My kids have got to go back to school. That’s all there is to it. I love snow, and I love how pretty it is here when it’s all white and glistening and white and powdery and white and icy but enough is enough. If I read one more article about how 2006 was the warmest winter on record I will scream. I’m sure Denver will scream, too. The West is chilly. The West Coast is freezing. And the Pacific Northwest has had six days of snow. Which means days and days of cancelled school due to ‘Snow Days’.
A week off from school wouldn’t seem like such a bad thing if you hadn’t just come back from a two week Christmas break.
And if you hadn’t had three cancelled school days before Christmas break due to no power.
And if you hadn’t had 2-3 cancelled days after Thanksgiving due to Snow Days.

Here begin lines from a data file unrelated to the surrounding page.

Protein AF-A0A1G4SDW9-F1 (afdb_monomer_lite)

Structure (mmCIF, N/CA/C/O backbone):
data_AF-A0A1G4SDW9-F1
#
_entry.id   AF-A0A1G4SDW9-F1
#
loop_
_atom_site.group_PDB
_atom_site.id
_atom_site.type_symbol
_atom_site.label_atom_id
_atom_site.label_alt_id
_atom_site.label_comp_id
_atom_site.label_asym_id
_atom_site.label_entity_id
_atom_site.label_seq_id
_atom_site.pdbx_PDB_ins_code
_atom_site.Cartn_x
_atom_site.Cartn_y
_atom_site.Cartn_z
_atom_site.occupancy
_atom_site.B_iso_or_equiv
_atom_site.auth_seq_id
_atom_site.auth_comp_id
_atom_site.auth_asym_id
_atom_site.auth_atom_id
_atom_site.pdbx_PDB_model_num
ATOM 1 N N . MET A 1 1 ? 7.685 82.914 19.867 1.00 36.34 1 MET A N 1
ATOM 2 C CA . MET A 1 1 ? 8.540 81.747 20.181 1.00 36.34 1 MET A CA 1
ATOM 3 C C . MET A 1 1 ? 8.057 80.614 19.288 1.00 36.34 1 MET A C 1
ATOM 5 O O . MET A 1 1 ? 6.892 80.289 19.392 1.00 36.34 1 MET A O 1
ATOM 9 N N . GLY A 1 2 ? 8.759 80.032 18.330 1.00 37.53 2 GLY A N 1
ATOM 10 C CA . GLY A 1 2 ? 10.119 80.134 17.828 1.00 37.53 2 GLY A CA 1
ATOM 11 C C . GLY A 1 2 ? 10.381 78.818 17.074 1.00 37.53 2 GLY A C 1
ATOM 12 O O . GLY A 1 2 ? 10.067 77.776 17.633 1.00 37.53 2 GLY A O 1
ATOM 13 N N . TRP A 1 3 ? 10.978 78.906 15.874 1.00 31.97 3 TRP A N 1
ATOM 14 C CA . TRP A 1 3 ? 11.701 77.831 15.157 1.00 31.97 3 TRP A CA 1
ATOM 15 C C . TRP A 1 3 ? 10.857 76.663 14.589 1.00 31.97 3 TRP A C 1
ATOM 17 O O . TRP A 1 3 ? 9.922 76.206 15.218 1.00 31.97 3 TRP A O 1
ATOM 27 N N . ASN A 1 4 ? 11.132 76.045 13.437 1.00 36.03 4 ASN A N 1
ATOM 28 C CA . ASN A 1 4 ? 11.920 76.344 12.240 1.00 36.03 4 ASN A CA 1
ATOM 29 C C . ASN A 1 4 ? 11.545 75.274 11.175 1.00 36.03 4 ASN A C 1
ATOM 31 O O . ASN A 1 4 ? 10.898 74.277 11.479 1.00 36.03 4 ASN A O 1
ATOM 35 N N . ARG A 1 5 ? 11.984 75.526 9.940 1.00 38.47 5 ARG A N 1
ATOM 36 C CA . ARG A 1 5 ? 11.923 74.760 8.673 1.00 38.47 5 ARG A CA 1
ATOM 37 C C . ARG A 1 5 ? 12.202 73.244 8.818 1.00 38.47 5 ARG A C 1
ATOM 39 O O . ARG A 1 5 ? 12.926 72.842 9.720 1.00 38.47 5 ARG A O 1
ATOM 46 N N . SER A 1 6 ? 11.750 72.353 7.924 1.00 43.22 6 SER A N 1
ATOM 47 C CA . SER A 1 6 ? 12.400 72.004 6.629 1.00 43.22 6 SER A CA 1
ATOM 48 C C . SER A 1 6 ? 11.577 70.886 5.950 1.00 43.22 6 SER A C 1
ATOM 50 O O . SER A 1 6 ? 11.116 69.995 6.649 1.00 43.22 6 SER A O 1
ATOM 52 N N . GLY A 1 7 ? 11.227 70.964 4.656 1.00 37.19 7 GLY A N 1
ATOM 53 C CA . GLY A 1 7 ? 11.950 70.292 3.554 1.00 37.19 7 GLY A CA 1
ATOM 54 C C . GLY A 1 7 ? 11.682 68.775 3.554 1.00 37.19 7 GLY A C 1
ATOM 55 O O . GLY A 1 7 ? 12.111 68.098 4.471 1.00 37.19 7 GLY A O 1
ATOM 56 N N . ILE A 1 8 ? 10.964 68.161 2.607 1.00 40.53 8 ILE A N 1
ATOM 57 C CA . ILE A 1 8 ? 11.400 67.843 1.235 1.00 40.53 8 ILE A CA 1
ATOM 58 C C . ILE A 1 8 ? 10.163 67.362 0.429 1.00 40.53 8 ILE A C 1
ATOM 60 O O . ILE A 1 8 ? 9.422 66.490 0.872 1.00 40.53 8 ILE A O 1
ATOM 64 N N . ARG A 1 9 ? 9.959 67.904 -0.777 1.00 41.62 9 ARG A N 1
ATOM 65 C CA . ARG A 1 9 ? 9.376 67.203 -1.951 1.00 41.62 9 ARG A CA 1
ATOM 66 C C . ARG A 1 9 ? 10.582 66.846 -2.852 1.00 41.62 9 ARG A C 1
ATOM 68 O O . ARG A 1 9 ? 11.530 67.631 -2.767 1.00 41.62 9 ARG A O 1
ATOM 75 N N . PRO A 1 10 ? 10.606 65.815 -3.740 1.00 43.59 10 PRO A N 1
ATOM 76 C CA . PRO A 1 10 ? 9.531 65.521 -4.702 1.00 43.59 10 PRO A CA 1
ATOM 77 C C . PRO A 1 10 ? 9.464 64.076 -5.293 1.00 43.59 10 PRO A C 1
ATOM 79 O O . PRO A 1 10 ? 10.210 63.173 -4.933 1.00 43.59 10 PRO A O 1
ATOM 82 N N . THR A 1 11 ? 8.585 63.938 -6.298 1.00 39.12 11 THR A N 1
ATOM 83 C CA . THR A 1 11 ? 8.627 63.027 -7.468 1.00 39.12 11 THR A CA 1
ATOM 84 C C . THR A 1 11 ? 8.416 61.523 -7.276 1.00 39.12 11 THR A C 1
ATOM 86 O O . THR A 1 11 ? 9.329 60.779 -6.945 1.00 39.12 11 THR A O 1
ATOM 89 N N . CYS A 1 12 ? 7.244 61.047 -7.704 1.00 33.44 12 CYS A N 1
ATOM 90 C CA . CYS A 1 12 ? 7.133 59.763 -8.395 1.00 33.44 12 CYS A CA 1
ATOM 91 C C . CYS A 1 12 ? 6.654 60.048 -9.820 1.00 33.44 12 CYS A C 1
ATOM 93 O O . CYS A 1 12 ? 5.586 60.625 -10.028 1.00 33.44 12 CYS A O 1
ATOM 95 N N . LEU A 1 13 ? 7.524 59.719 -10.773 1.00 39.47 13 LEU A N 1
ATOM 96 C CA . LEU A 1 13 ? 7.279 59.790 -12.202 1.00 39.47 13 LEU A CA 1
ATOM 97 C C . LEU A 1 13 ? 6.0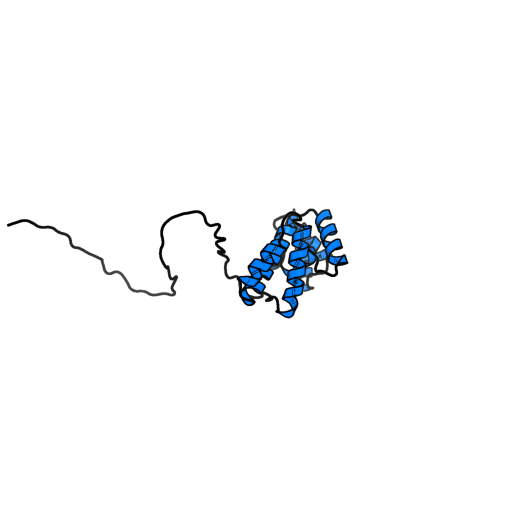76 58.929 -12.597 1.00 39.47 13 LEU A C 1
ATOM 99 O O . LEU A 1 13 ? 5.906 57.807 -12.121 1.00 39.47 13 LEU A O 1
ATOM 103 N N . ALA A 1 14 ? 5.309 59.443 -13.552 1.00 39.25 14 ALA A N 1
ATOM 104 C CA . ALA A 1 14 ? 4.452 58.641 -14.402 1.00 39.25 14 ALA A CA 1
ATOM 105 C C . ALA A 1 14 ? 5.316 57.754 -15.313 1.00 39.25 14 ALA A C 1
ATOM 107 O O . ALA A 1 14 ? 6.191 58.262 -16.011 1.00 39.25 14 ALA A O 1
ATOM 108 N N . ALA A 1 15 ? 5.028 56.453 -15.357 1.00 36.19 15 ALA A N 1
ATOM 109 C CA . ALA A 1 15 ? 5.389 55.614 -16.492 1.00 36.19 15 ALA A CA 1
ATOM 110 C C . ALA A 1 15 ? 4.396 54.454 -16.661 1.00 36.19 15 ALA A C 1
ATOM 112 O O . ALA A 1 15 ? 4.309 53.545 -15.842 1.00 36.19 15 ALA A O 1
ATOM 113 N N . SER A 1 16 ? 3.678 54.545 -17.781 1.00 39.44 16 SER A N 1
ATOM 114 C CA . SER A 1 16 ? 3.197 53.465 -18.650 1.00 39.44 16 SER A CA 1
ATOM 115 C C . SER A 1 16 ? 2.283 52.371 -18.087 1.00 39.44 16 SER A C 1
ATOM 117 O O . SER A 1 16 ? 2.687 51.393 -17.468 1.00 39.44 16 SER A O 1
ATOM 119 N N . VAL A 1 17 ? 1.031 52.513 -18.512 1.00 39.25 17 VAL A N 1
ATOM 120 C CA . VAL A 1 17 ? 0.009 51.490 -18.716 1.00 39.25 17 VAL A CA 1
ATOM 121 C C . VAL A 1 17 ? 0.511 50.390 -19.661 1.00 39.25 17 VAL A C 1
ATOM 123 O O . VAL A 1 17 ? 0.849 50.671 -20.807 1.00 39.25 17 VAL A O 1
ATOM 126 N N . THR A 1 18 ? 0.456 49.127 -19.233 1.00 41.88 18 THR A N 1
ATOM 127 C CA . THR A 1 18 ? -0.228 48.055 -19.988 1.00 41.88 18 THR A CA 1
ATOM 128 C C . THR A 1 18 ? -0.478 46.827 -19.097 1.00 41.88 18 THR A C 1
ATOM 130 O O . THR A 1 18 ? 0.319 46.540 -18.204 1.00 41.88 18 THR A O 1
ATOM 133 N N . PRO A 1 19 ? -1.613 46.125 -19.276 1.00 53.25 19 PRO A N 1
ATOM 134 C CA . PRO A 1 19 ? -2.113 45.133 -18.332 1.00 53.25 19 PRO A CA 1
ATOM 135 C C . PRO A 1 19 ? -1.739 43.715 -18.771 1.00 53.25 19 PRO A C 1
ATOM 137 O O . PRO A 1 19 ? -1.695 43.457 -19.966 1.00 53.25 19 PRO A O 1
ATOM 140 N N . LEU A 1 20 ? -1.580 42.776 -17.831 1.00 35.00 20 LEU A N 1
ATOM 141 C CA . LEU A 1 20 ? -1.977 41.369 -18.005 1.00 35.00 20 LEU A CA 1
ATOM 142 C C . LEU A 1 20 ? -1.847 40.582 -16.685 1.00 35.00 20 LEU A C 1
ATOM 144 O O . LEU A 1 20 ? -0.776 40.181 -16.259 1.00 35.00 20 LEU A O 1
ATOM 148 N N . ARG A 1 21 ? -3.026 40.313 -16.112 1.00 34.44 21 ARG A N 1
ATOM 149 C CA . ARG A 1 21 ? -3.456 39.063 -15.457 1.00 34.44 21 ARG A CA 1
ATOM 150 C C . ARG A 1 21 ? -2.774 38.567 -14.161 1.00 34.44 21 ARG A C 1
ATOM 152 O O . ARG A 1 21 ? -1.734 37.931 -14.167 1.00 34.44 21 ARG A O 1
ATOM 159 N N . ARG A 1 22 ? -3.633 38.606 -13.128 1.00 39.50 22 ARG A N 1
ATOM 160 C CA . ARG A 1 22 ? -3.925 37.574 -12.103 1.00 39.50 22 ARG A CA 1
ATOM 161 C C . ARG A 1 22 ? -2.931 37.407 -10.945 1.00 39.50 22 ARG A C 1
ATOM 163 O O . ARG A 1 22 ? -2.132 36.488 -10.898 1.00 39.50 22 ARG A O 1
ATOM 170 N N . HIS A 1 23 ? -3.144 38.285 -9.965 1.00 35.34 23 HIS A N 1
ATOM 171 C CA . HIS A 1 23 ? -3.347 37.990 -8.538 1.00 35.34 23 HIS A CA 1
ATOM 172 C C . HIS A 1 23 ? -2.601 36.766 -7.977 1.00 35.34 23 HIS A C 1
ATOM 174 O O . HIS A 1 23 ? -3.156 35.672 -7.895 1.00 35.34 23 HIS A O 1
ATOM 180 N N . CYS A 1 24 ? -1.391 37.002 -7.475 1.00 30.92 24 CYS A N 1
ATOM 181 C CA . CYS A 1 24 ? -0.876 36.274 -6.322 1.00 30.92 24 CYS A CA 1
ATOM 182 C C . CYS A 1 24 ? -1.124 37.186 -5.114 1.00 30.92 24 CYS A C 1
ATOM 184 O O . CYS A 1 24 ? -0.477 38.222 -4.978 1.00 30.92 24 CYS A O 1
ATOM 186 N N . VAL A 1 25 ? -2.156 36.880 -4.325 1.00 42.56 25 VAL A N 1
ATOM 187 C CA . VAL A 1 25 ? -2.470 37.634 -3.107 1.00 42.56 25 VAL A CA 1
ATOM 188 C C . VAL A 1 25 ? -1.516 37.178 -2.015 1.00 42.56 25 VAL A C 1
ATOM 190 O O . VAL A 1 25 ? -1.589 36.055 -1.523 1.00 42.56 25 VAL A O 1
ATOM 193 N N . THR A 1 26 ? -0.618 38.084 -1.665 1.00 44.25 26 THR A N 1
ATOM 194 C CA . THR A 1 26 ? 0.170 38.093 -0.441 1.00 44.25 26 THR A CA 1
ATOM 195 C C . THR A 1 26 ? -0.732 38.533 0.722 1.00 44.25 26 THR A C 1
ATOM 197 O O . THR A 1 26 ? -1.314 39.613 0.669 1.00 44.25 26 THR A O 1
ATOM 200 N N . CYS A 1 27 ? -0.810 37.735 1.786 1.00 36.62 27 CYS A N 1
ATOM 201 C CA . CYS A 1 27 ? -1.134 38.182 3.148 1.00 36.62 27 CYS A CA 1
ATOM 202 C C . CYS A 1 27 ? 0.061 37.736 4.013 1.00 36.62 27 CYS A C 1
ATOM 204 O O . CYS A 1 27 ? 0.443 36.571 3.942 1.00 36.62 27 CYS A O 1
ATOM 206 N N . CYS A 1 28 ? 0.864 38.660 4.561 1.00 35.59 28 CYS A N 1
ATOM 207 C CA . CYS A 1 28 ? 0.720 39.288 5.894 1.00 35.59 28 CYS A CA 1
ATOM 208 C C . CYS A 1 28 ? 0.581 38.249 7.017 1.00 35.59 28 CYS A C 1
ATOM 210 O O . CYS A 1 28 ? -0.252 37.364 6.894 1.00 35.59 28 CYS A O 1
ATOM 212 N N . LEU A 1 29 ? 1.212 38.295 8.187 1.00 39.97 29 LEU A N 1
ATOM 213 C CA . LEU A 1 29 ? 2.209 39.097 8.920 1.00 39.97 29 LEU A CA 1
ATOM 214 C C . LEU A 1 29 ? 2.263 38.360 10.287 1.00 39.97 29 LEU A C 1
ATOM 216 O O . LEU A 1 29 ? 1.218 37.859 10.707 1.00 39.97 29 LEU A O 1
ATOM 220 N N . GLY A 1 30 ? 3.384 38.316 11.017 1.00 31.09 30 GLY A N 1
ATOM 221 C CA . GLY A 1 30 ? 3.313 37.944 12.444 1.00 31.09 30 GLY A CA 1
ATOM 222 C C . GLY A 1 30 ? 4.559 37.330 13.075 1.00 31.09 30 GLY A C 1
ATOM 223 O O . GLY A 1 30 ? 4.905 36.191 12.795 1.00 31.09 30 GLY A O 1
ATOM 224 N N . ASP A 1 31 ? 5.164 38.113 13.956 1.00 38.53 31 ASP A N 1
ATOM 225 C CA . ASP A 1 31 ? 6.353 37.911 14.786 1.00 38.53 31 ASP A CA 1
ATOM 226 C C . ASP A 1 31 ? 6.313 36.759 15.828 1.00 38.53 31 ASP A C 1
ATOM 228 O O . ASP A 1 31 ? 5.298 36.523 16.473 1.00 38.53 31 ASP A O 1
ATOM 232 N N . GLN A 1 32 ? 7.496 36.154 16.021 1.00 37.88 32 GLN A N 1
ATOM 233 C CA . GLN A 1 32 ? 8.190 35.718 17.259 1.00 37.88 32 GLN A CA 1
ATOM 234 C C . GLN A 1 32 ? 7.582 34.744 18.319 1.00 37.88 32 GLN A C 1
ATOM 236 O O . GLN A 1 32 ? 6.759 35.116 19.147 1.00 37.88 32 GLN A O 1
ATOM 241 N N . SER A 1 33 ? 8.274 33.584 18.425 1.00 35.72 33 SER A N 1
ATOM 242 C CA . SER A 1 33 ? 8.584 32.724 19.608 1.00 35.72 33 SER A CA 1
ATOM 243 C C . SER A 1 33 ? 7.536 31.739 20.188 1.00 35.72 33 SER A C 1
ATOM 245 O O . SER A 1 33 ? 6.341 31.986 20.110 1.00 35.72 33 SER A O 1
ATOM 247 N N . PRO A 1 34 ? 7.960 30.648 20.880 1.00 52.31 34 PRO A N 1
ATOM 248 C CA . PRO A 1 34 ? 8.892 29.609 20.423 1.00 52.31 34 PRO A CA 1
ATOM 249 C C . PRO A 1 34 ? 8.349 28.168 20.660 1.00 52.31 34 PRO A C 1
ATOM 251 O O . PRO A 1 34 ? 7.510 27.924 21.517 1.00 52.31 34 PRO A O 1
ATOM 254 N N . VAL A 1 35 ? 8.886 27.197 19.913 1.00 46.28 35 VAL A N 1
ATOM 255 C CA . VAL A 1 35 ? 8.726 25.733 20.085 1.00 46.28 35 VAL A CA 1
ATOM 256 C C . VAL A 1 35 ? 7.282 25.208 20.105 1.00 46.28 35 VAL A C 1
ATOM 258 O O . VAL A 1 35 ? 6.730 24.828 21.132 1.00 46.28 35 VAL A O 1
ATOM 261 N N . ASN A 1 36 ? 6.695 25.070 18.922 1.00 34.47 36 ASN A N 1
ATOM 262 C CA . ASN A 1 36 ? 5.631 24.100 18.713 1.00 34.47 36 ASN A CA 1
ATOM 263 C C . ASN A 1 36 ? 5.987 23.329 17.444 1.00 34.47 36 ASN A C 1
ATOM 265 O O . ASN A 1 36 ? 6.331 23.948 16.437 1.00 34.47 36 ASN A O 1
ATOM 269 N N . LEU A 1 37 ? 5.982 21.997 17.512 1.00 38.38 37 LEU A N 1
ATOM 270 C CA . LEU A 1 37 ? 6.193 21.099 16.374 1.00 38.38 37 LEU A CA 1
ATOM 271 C C . LEU A 1 37 ? 4.992 21.227 15.425 1.00 38.38 37 LEU A C 1
ATOM 273 O O . LEU A 1 37 ? 4.154 20.338 15.309 1.00 38.38 37 LEU A O 1
ATOM 277 N N . SER A 1 38 ? 4.877 22.376 14.762 1.00 33.28 38 SER A N 1
ATOM 278 C CA . SER A 1 38 ? 3.934 22.585 13.684 1.00 33.28 38 SER A CA 1
ATOM 279 C C . SER A 1 38 ? 4.465 21.832 12.472 1.00 33.28 38 SER A C 1
ATOM 281 O O . SER A 1 38 ? 5.378 22.263 11.767 1.00 33.28 38 SER A O 1
ATOM 283 N N . TYR A 1 39 ? 3.876 20.663 12.230 1.00 36.66 39 TYR A N 1
ATOM 284 C CA . TYR A 1 39 ? 3.868 20.023 10.921 1.00 36.66 39 TYR A CA 1
ATOM 285 C C . TYR A 1 39 ? 3.251 21.016 9.921 1.00 36.66 39 TYR A C 1
ATOM 287 O O . TYR A 1 39 ? 2.045 21.042 9.678 1.00 36.66 39 TYR A O 1
ATOM 295 N N . HIS A 1 40 ? 4.073 21.913 9.374 1.00 33.19 40 HIS A N 1
ATOM 296 C CA . HIS A 1 40 ? 3.680 22.793 8.285 1.00 33.19 40 HIS A CA 1
ATOM 297 C C . HIS A 1 40 ? 3.594 21.959 7.006 1.00 33.19 40 HIS A C 1
ATOM 299 O O . HIS A 1 40 ? 4.526 21.865 6.209 1.00 33.19 40 HIS A O 1
ATOM 305 N N . SER A 1 41 ? 2.424 21.356 6.825 1.00 36.28 41 SER A N 1
ATOM 306 C CA . SER A 1 41 ? 1.962 20.660 5.631 1.00 36.28 41 SER A CA 1
ATOM 307 C C . SER A 1 41 ? 1.834 21.626 4.452 1.00 36.28 41 SER A C 1
ATOM 309 O O . SER A 1 41 ? 0.744 22.024 4.048 1.00 36.28 41 SER A O 1
ATOM 311 N N . ARG A 1 42 ? 2.969 22.025 3.879 1.00 36.94 42 ARG A N 1
ATOM 312 C CA . ARG A 1 42 ? 3.048 22.764 2.618 1.00 36.94 42 ARG A CA 1
ATOM 313 C 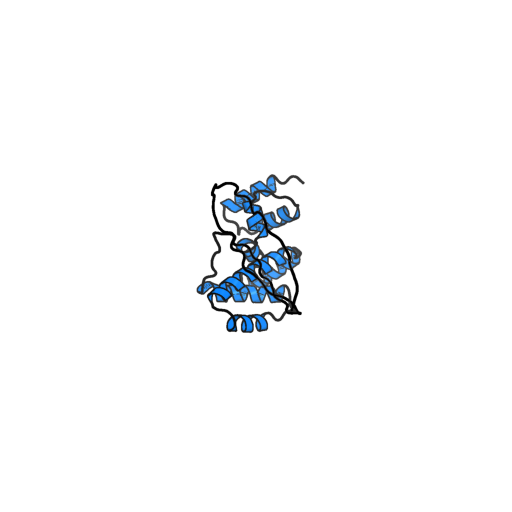C . ARG A 1 42 ? 2.980 21.753 1.465 1.00 36.94 42 ARG A C 1
ATOM 315 O O . ARG A 1 42 ? 3.982 21.489 0.810 1.00 36.94 42 ARG A O 1
ATOM 322 N N . TRP A 1 43 ? 1.812 21.147 1.235 1.00 46.09 43 TRP A N 1
ATOM 323 C CA . TRP A 1 43 ? 1.649 20.110 0.207 1.00 46.09 43 TRP A CA 1
ATOM 324 C C . TRP A 1 43 ? 0.783 20.582 -0.959 1.00 46.09 43 TRP A C 1
ATOM 326 O O . TRP A 1 43 ? -0.415 20.825 -0.850 1.00 46.09 43 TRP A O 1
ATOM 336 N N . ASN A 1 44 ? 1.466 20.720 -2.093 1.00 36.94 44 ASN A N 1
ATOM 337 C CA . ASN A 1 44 ? 0.959 21.165 -3.379 1.00 36.94 44 ASN A CA 1
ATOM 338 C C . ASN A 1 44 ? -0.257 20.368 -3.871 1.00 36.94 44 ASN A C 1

Since Thanksgiving we’ve had more vacation days from school than school and as a mom that works from home, I’ve got lockjaw from trying to smile through mounting anxiety and frustration. My book is due in two weeks. I’m on chapter four. And the first three chapters are pretty bad. Thus the pressure on to get kids where they belong: in class with loads of work of their own.
You know its bad when even the kids want to go back. *My* kids want to go back (well, sort of, on a short day, with late start and early dismissal and because my younger son’s birthday party is tomorrow and how can Reptile Man come if there’s snow everywhere??? And won’t the reptiles freeze in his van???).
Focus, Jane, focus.
Okay, focused. And this is what I want: kids gone, back to a schedule that includes five days of normal school headaches and homework. It’s only fair. I’m supposed to have to work through the snow flurries and ice storms. Why aren’t they?
So, yes, this morning’s early snow fall is beautiful and the powdery stuff everywhere is gorgeous and I’ll never get tired of how pretty it is, but come on, get chains on the school bus, and salt the damn streets and lets get our little snow angels out of the house and back into school so I can enjoy the Snow Day all by myself.